What is an incident declaration? 

An incident declaration is when someone at an organization officially documents a system degradation and kicks off the company's incident response process.

To do this, some organizations declare incidents manually directly in their incident management platform or call up the declaration process from their code line interface via an API. Others use alert routing to automatically open incidents when a third-party monitoring or incident response tool generates an alert. In FireHydrant, you can declare a new incident in our Slack app by typing /firehydrant new.

Best practices for incident declaration

As you think about creating an incident declaration process that anyone can follow — technical or non-technical, consider these best practices:

Only include the fields that really matter

Think strategically about which fields in your incident declaration forms are essential and which are just "nice to have." The more fields you include, the less likely someone will fill out the entire form. And you can always go back and gather information later (or set a reminder to do it for you).

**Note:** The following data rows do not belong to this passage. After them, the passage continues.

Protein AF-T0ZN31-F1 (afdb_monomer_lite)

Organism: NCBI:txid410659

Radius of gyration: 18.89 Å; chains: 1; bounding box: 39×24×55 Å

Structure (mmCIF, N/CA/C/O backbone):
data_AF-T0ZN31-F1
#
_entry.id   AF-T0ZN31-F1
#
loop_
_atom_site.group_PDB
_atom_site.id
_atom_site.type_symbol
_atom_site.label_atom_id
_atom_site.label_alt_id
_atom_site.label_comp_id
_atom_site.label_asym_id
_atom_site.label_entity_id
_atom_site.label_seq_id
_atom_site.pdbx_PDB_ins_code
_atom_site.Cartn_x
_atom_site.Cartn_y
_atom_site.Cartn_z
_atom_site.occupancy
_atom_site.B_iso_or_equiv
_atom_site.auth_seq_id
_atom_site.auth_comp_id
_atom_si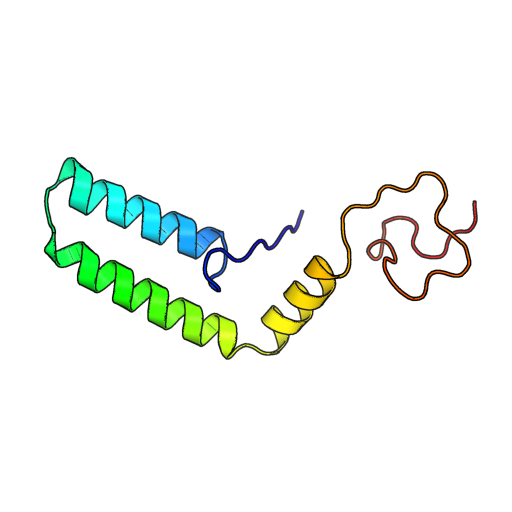te.auth_asym_id
_atom_site.auth_atom_id
_atom_site.pdbx_PDB_model_num
ATOM 1 N N . MET A 1 1 ? 1.814 -1.769 19.532 1.00 35.41 1 MET A N 1
ATOM 2 C CA . MET A 1 1 ? 2.252 -0.808 18.501 1.00 35.41 1 MET A CA 1
ATOM 3 C C . MET A 1 1 ? 1.497 -1.143 17.230 1.00 35.41 1 MET A C 1
ATOM 5 O O . MET A 1 1 ? 1.929 -2.059 16.555 1.00 35.41 1 MET A O 1
ATOM 9 N N . TRP A 1 2 ? 0.349 -0.521 16.942 1.00 43.06 2 TRP A N 1
ATOM 10 C CA . TRP A 1 2 ? -0.405 -0.861 15.726 1.00 43.06 2 TRP A CA 1
ATOM 11 C C . TRP A 1 2 ? -1.085 0.388 15.162 1.00 43.06 2 TRP A C 1
ATOM 13 O O . TRP A 1 2 ? -2.178 0.746 15.589 1.00 43.06 2 TR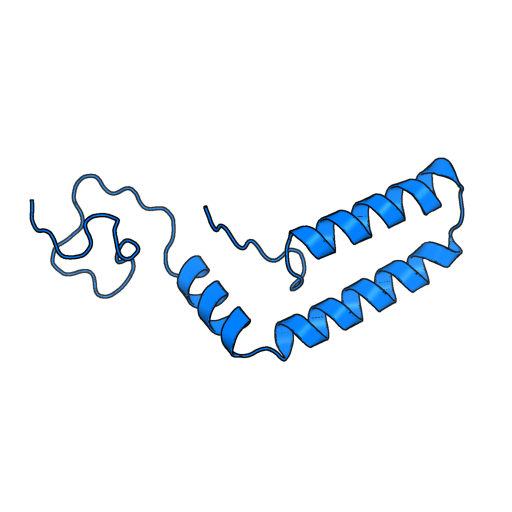P A O 1
ATOM 23 N N . GLU A 1 3 ? -0.410 1.052 14.226 1.00 47.50 3 GLU A N 1
ATOM 24 C CA . GLU A 1 3 ? -1.015 2.033 13.324 1.00 47.50 3 GLU A CA 1
ATOM 25 C C . GLU A 1 3 ? -1.195 1.374 11.964 1.00 47.50 3 GLU A C 1
ATOM 27 O O . GLU A 1 3 ? -0.202 0.974 11.345 1.00 47.50 3 GLU A O 1
ATOM 32 N N . PRO A 1 4 ? -2.429 1.274 11.462 1.00 59.88 4 PRO A N 1
ATOM 33 C CA . PRO A 1 4 ? -2.620 0.748 10.136 1.00 59.88 4 PRO A CA 1
ATOM 34 C C . PRO A 1 4 ? -3.124 1.928 9.268 1.00 59.88 4 PRO A C 1
ATOM 36 O O . PRO A 1 4 ? -4.292 2.308 9.280 1.00 59.88 4 PRO A O 1
ATOM 39 N N . LEU A 1 5 ? -2.195 2.550 8.531 1.00 66.94 5 LEU A N 1
ATOM 40 C CA . LEU A 1 5 ? -2.457 3.629 7.565 1.00 66.94 5 LEU A CA 1
ATOM 41 C C . LEU A 1 5 ? -2.436 3.049 6.148 1.00 66.94 5 LEU A C 1
ATOM 43 O O . LEU A 1 5 ? -1.372 2.877 5.560 1.00 66.94 5 LEU A O 1
ATOM 47 N N . LEU A 1 6 ? -3.605 2.709 5.608 1.00 72.31 6 LEU A N 1
ATOM 48 C CA . LEU A 1 6 ? -3.734 2.268 4.217 1.00 72.31 6 LEU A CA 1
ATOM 49 C C . LEU A 1 6 ? -3.164 3.333 3.263 1.00 72.31 6 LEU A C 1
ATOM 51 O O . LEU A 1 6 ? -3.519 4.506 3.360 1.00 72.31 6 LEU A O 1
ATOM 55 N N . ILE A 1 7 ? -2.339 2.923 2.301 1.00 75.94 7 ILE A N 1
ATOM 56 C CA . ILE A 1 7 ? -1.838 3.776 1.216 1.00 75.94 7 ILE A CA 1
ATOM 57 C C . ILE A 1 7 ? -2.514 3.312 -0.075 1.00 75.94 7 ILE A C 1
ATOM 59 O O . ILE A 1 7 ? -2.337 2.173 -0.499 1.00 75.94 7 ILE A O 1
ATOM 63 N N . GLY A 1 8 ? -3.345 4.167 -0.681 1.00 77.38 8 GLY A N 1
ATOM 64 C CA . GLY A 1 8 ? -4.053 3.825 -1.926 1.00 77.38 8 GLY A CA 1
ATOM 65 C C . GLY A 1 8 ? -5.088 2.695 -1.793 1.00 77.38 8 GLY A C 1
ATOM 66 O O . GLY A 1 8 ? -5.501 2.114 -2.794 1.00 77.38 8 GLY A O 1
ATOM 67 N N . GLY A 1 9 ? -5.523 2.376 -0.567 1.00 77.94 9 GLY A N 1
ATOM 68 C CA . GLY A 1 9 ? -6.415 1.242 -0.287 1.00 77.94 9 GLY A CA 1
ATOM 69 C C . GLY A 1 9 ? -5.695 -0.096 -0.090 1.00 77.94 9 GLY A C 1
ATOM 70 O O . GLY A 1 9 ? -6.360 -1.121 -0.002 1.00 77.94 9 GLY A O 1
ATOM 71 N N . VAL A 1 10 ? -4.364 -0.077 -0.000 1.00 84.44 10 VAL A N 1
ATOM 72 C CA . VAL A 1 10 ? -3.507 -1.220 0.330 1.00 84.44 10 VAL A CA 1
ATOM 73 C C . VAL A 1 10 ? -2.877 -0.999 1.699 1.00 84.44 10 VAL A C 1
ATOM 75 O O . VAL A 1 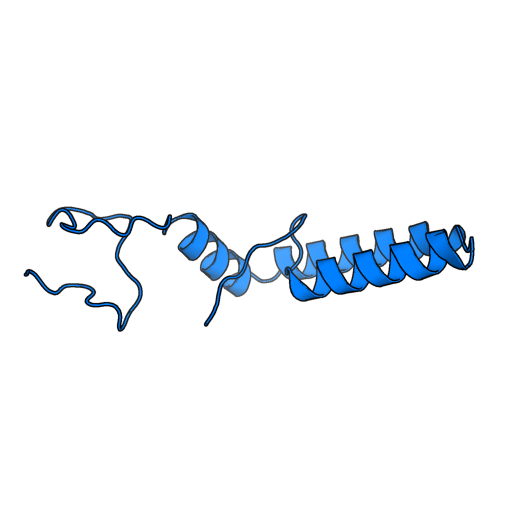10 ? -2.596 0.132 2.093 1.00 84.44 10 VAL A O 1
ATOM 78 N N . GLU A 1 11 ? -2.622 -2.074 2.429 1.00 83.94 11 GLU A N 1
ATOM 79 C CA . GLU A 1 11 ? -1.838 -2.040 3.662 1.00 83.94 11 GLU A CA 1
ATOM 80 C C . GLU A 1 11 ? -0.461 -1.370 3.481 1.00 83.94 11 GLU A C 1
ATOM 82 O O . GLU A 1 11 ? 0.295 -1.680 2.557 1.00 83.94 11 GLU A O 1
ATOM 87 N N . LYS A 1 12 ? -0.112 -0.470 4.411 1.00 82.44 12 LYS A N 1
ATOM 88 C CA . LYS A 1 12 ? 1.138 0.308 4.415 1.00 82.44 12 LYS A CA 1
ATOM 89 C C . LYS A 1 12 ? 2.404 -0.491 4.068 1.00 82.44 12 LYS A C 1
ATOM 91 O O . LYS A 1 12 ? 3.116 -0.053 3.166 1.00 82.44 12 LYS A O 1
ATOM 96 N N . PRO A 1 13 ? 2.725 -1.621 4.737 1.00 85.00 13 PRO A N 1
ATOM 97 C CA . PRO A 1 13 ? 3.976 -2.333 4.471 1.00 85.00 13 PRO A CA 1
ATOM 98 C C . PRO A 1 13 ? 4.047 -2.840 3.028 1.00 85.00 13 PRO A C 1
ATOM 100 O O . PRO A 1 13 ? 5.069 -2.687 2.365 1.00 85.00 13 PRO A O 1
ATOM 103 N N . PHE A 1 14 ? 2.941 -3.365 2.510 1.00 87.94 14 PHE A N 1
ATOM 104 C CA . PHE A 1 14 ? 2.870 -3.894 1.155 1.00 87.94 14 PHE A CA 1
ATOM 105 C C . PHE A 1 14 ? 2.930 -2.795 0.090 1.00 87.94 14 PHE A C 1
ATOM 107 O O . PHE A 1 14 ? 3.596 -2.957 -0.934 1.00 87.94 14 PHE A O 1
ATOM 114 N N . ALA A 1 15 ? 2.284 -1.654 0.340 1.00 90.00 15 ALA A N 1
ATOM 115 C CA . ALA A 1 15 ? 2.383 -0.491 -0.532 1.00 90.00 15 ALA A CA 1
ATOM 116 C C . ALA A 1 15 ? 3.818 0.062 -0.586 1.00 90.00 15 ALA A C 1
ATOM 118 O O . ALA A 1 15 ? 4.303 0.370 -1.673 1.00 90.00 15 ALA A O 1
ATOM 119 N N . ILE A 1 16 ? 4.504 0.134 0.563 1.00 91.06 16 ILE A N 1
ATOM 120 C CA . ILE A 1 16 ? 5.900 0.584 0.648 1.00 91.06 16 ILE A CA 1
ATOM 121 C C . ILE A 1 16 ? 6.812 -0.365 -0.124 1.00 91.06 16 ILE A C 1
ATOM 123 O O . ILE A 1 16 ? 7.537 0.094 -0.997 1.00 91.06 16 ILE A O 1
ATOM 127 N N . VAL A 1 17 ? 6.739 -1.675 0.129 1.00 94.00 17 VAL A N 1
ATOM 128 C CA . VAL A 1 17 ? 7.587 -2.658 -0.568 1.00 94.00 17 VAL A CA 1
ATOM 129 C C . VAL A 1 17 ? 7.379 -2.592 -2.083 1.00 94.00 17 VAL A C 1
ATOM 131 O O . VAL A 1 17 ? 8.354 -2.546 -2.831 1.00 94.00 17 VAL A O 1
ATOM 134 N N . ASN A 1 18 ? 6.125 -2.519 -2.544 1.00 94.38 18 ASN A N 1
ATOM 135 C CA . ASN A 1 18 ? 5.830 -2.408 -3.972 1.00 94.38 18 ASN A CA 1
ATOM 136 C C . ASN A 1 18 ? 6.384 -1.111 -4.583 1.00 94.38 18 ASN A C 1
ATOM 138 O O . ASN A 1 18 ? 6.957 -1.139 -5.670 1.00 94.38 18 ASN A O 1
ATOM 142 N N . ALA A 1 19 ? 6.252 0.018 -3.879 1.00 93.06 19 ALA A N 1
ATOM 143 C CA . ALA A 1 19 ? 6.798 1.297 -4.321 1.00 93.06 19 ALA A CA 1
ATOM 144 C C . ALA A 1 19 ? 8.334 1.286 -4.352 1.00 93.06 19 ALA A C 1
ATOM 146 O O . ALA A 1 19 ? 8.922 1.731 -5.333 1.00 93.06 19 ALA A O 1
ATOM 147 N N . THR A 1 20 ? 8.991 0.732 -3.330 1.00 94.69 20 THR A N 1
ATOM 148 C CA . THR A 1 20 ? 10.454 0.614 -3.274 1.00 94.69 20 THR A CA 1
ATOM 149 C C . THR A 1 20 ? 10.986 -0.251 -4.414 1.00 94.69 20 THR A C 1
ATOM 151 O O . THR A 1 20 ? 11.924 0.159 -5.093 1.00 94.69 20 THR A O 1
ATOM 154 N N . LEU A 1 21 ? 10.362 -1.404 -4.681 1.00 93.25 21 LEU A N 1
ATOM 155 C CA . LEU A 1 21 ? 10.739 -2.260 -5.811 1.00 93.25 21 LEU A CA 1
ATOM 156 C C . LEU A 1 21 ? 10.526 -1.559 -7.152 1.00 93.25 21 LEU A C 1
ATOM 158 O O . LEU A 1 21 ? 11.373 -1.663 -8.035 1.00 93.25 21 LEU A O 1
ATOM 162 N N . ALA A 1 22 ? 9.420 -0.827 -7.305 1.00 92.94 22 ALA A N 1
ATOM 163 C CA . ALA A 1 22 ? 9.164 -0.061 -8.517 1.00 92.94 22 ALA A CA 1
ATOM 164 C C . ALA A 1 22 ? 10.222 1.026 -8.741 1.00 92.94 22 ALA A C 1
ATOM 166 O O . ALA A 1 22 ? 10.727 1.153 -9.853 1.00 92.94 22 ALA A O 1
ATOM 167 N N . ILE A 1 23 ? 10.600 1.761 -7.692 1.00 94.25 23 ILE A N 1
ATOM 168 C CA . ILE A 1 23 ? 11.638 2.795 -7.767 1.00 94.25 23 ILE A CA 1
ATOM 169 C C . ILE A 1 23 ? 12.994 2.178 -8.120 1.00 94.25 23 ILE A C 1
ATOM 171 O O . ILE A 1 23 ? 13.641 2.671 -9.035 1.00 94.25 23 ILE A O 1
ATOM 175 N N . ALA A 1 24 ? 13.400 1.084 -7.471 1.00 94.38 24 ALA A N 1
ATOM 176 C CA . ALA A 1 24 ? 14.684 0.441 -7.757 1.00 94.38 24 ALA A CA 1
ATOM 177 C C . ALA A 1 24 ? 14.751 -0.100 -9.199 1.00 94.38 24 ALA A C 1
ATOM 179 O O . ALA A 1 24 ? 15.702 0.146 -9.934 1.00 94.38 24 ALA A O 1
ATOM 180 N N . LEU A 1 25 ? 13.714 -0.809 -9.652 1.00 92.38 25 LEU A N 1
ATOM 181 C CA . LEU A 1 25 ? 13.743 -1.471 -10.961 1.00 92.38 25 LEU A CA 1
ATOM 182 C C . LEU A 1 25 ? 13.533 -0.505 -12.131 1.00 92.38 25 LEU A C 1
ATOM 184 O O . LEU A 1 25 ? 14.109 -0.699 -13.201 1.00 92.38 25 LEU A O 1
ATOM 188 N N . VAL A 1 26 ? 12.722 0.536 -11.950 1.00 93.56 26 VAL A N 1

Align your team on priorities

Be sure to educate team members on your organization's priorities. If the business values declaration speed over accuracy, communicating that to your responders during training sessions and documentation will go a long way toward boosting confidence in the declaration process. If your organization places more value on speed, acknowledge that you're comfortable losing the initial period of documented investigation for the sake of mitigation.

Offer a list of pre-written incident types

To make it easier for anyone in the company to declare an incident, consider creating a list of incident types. Providing these pre-written descriptions removes the cognitive load of explaining the incident from scratch. 

Introduce a 'triage' severity

Sometimes, a team member won't know how to assign a severity level when they declare an incident. Add a 'triage' option: a field for roughly describing the incident without kicking off decisive action. Behind the scenes, this 'triage' field doesn't need to have automation attached to it. For example, the FireHydrant team set up our 'triage' severity to open an incident channel — nothing else. This way, false alarms or inaccurate assessments of an incident won't cause the chain reaction of automation that setting an official severity level would. 

Make a plan for what happens next

Decide what should happen right after a team member declares an incident. How will you assemble the right problem solvers into the correct communication space, such as a Slack channel or Zoom room? Is there a set process they can follow to remediate the issue? Who is responsible for seeing the entire process through to the end?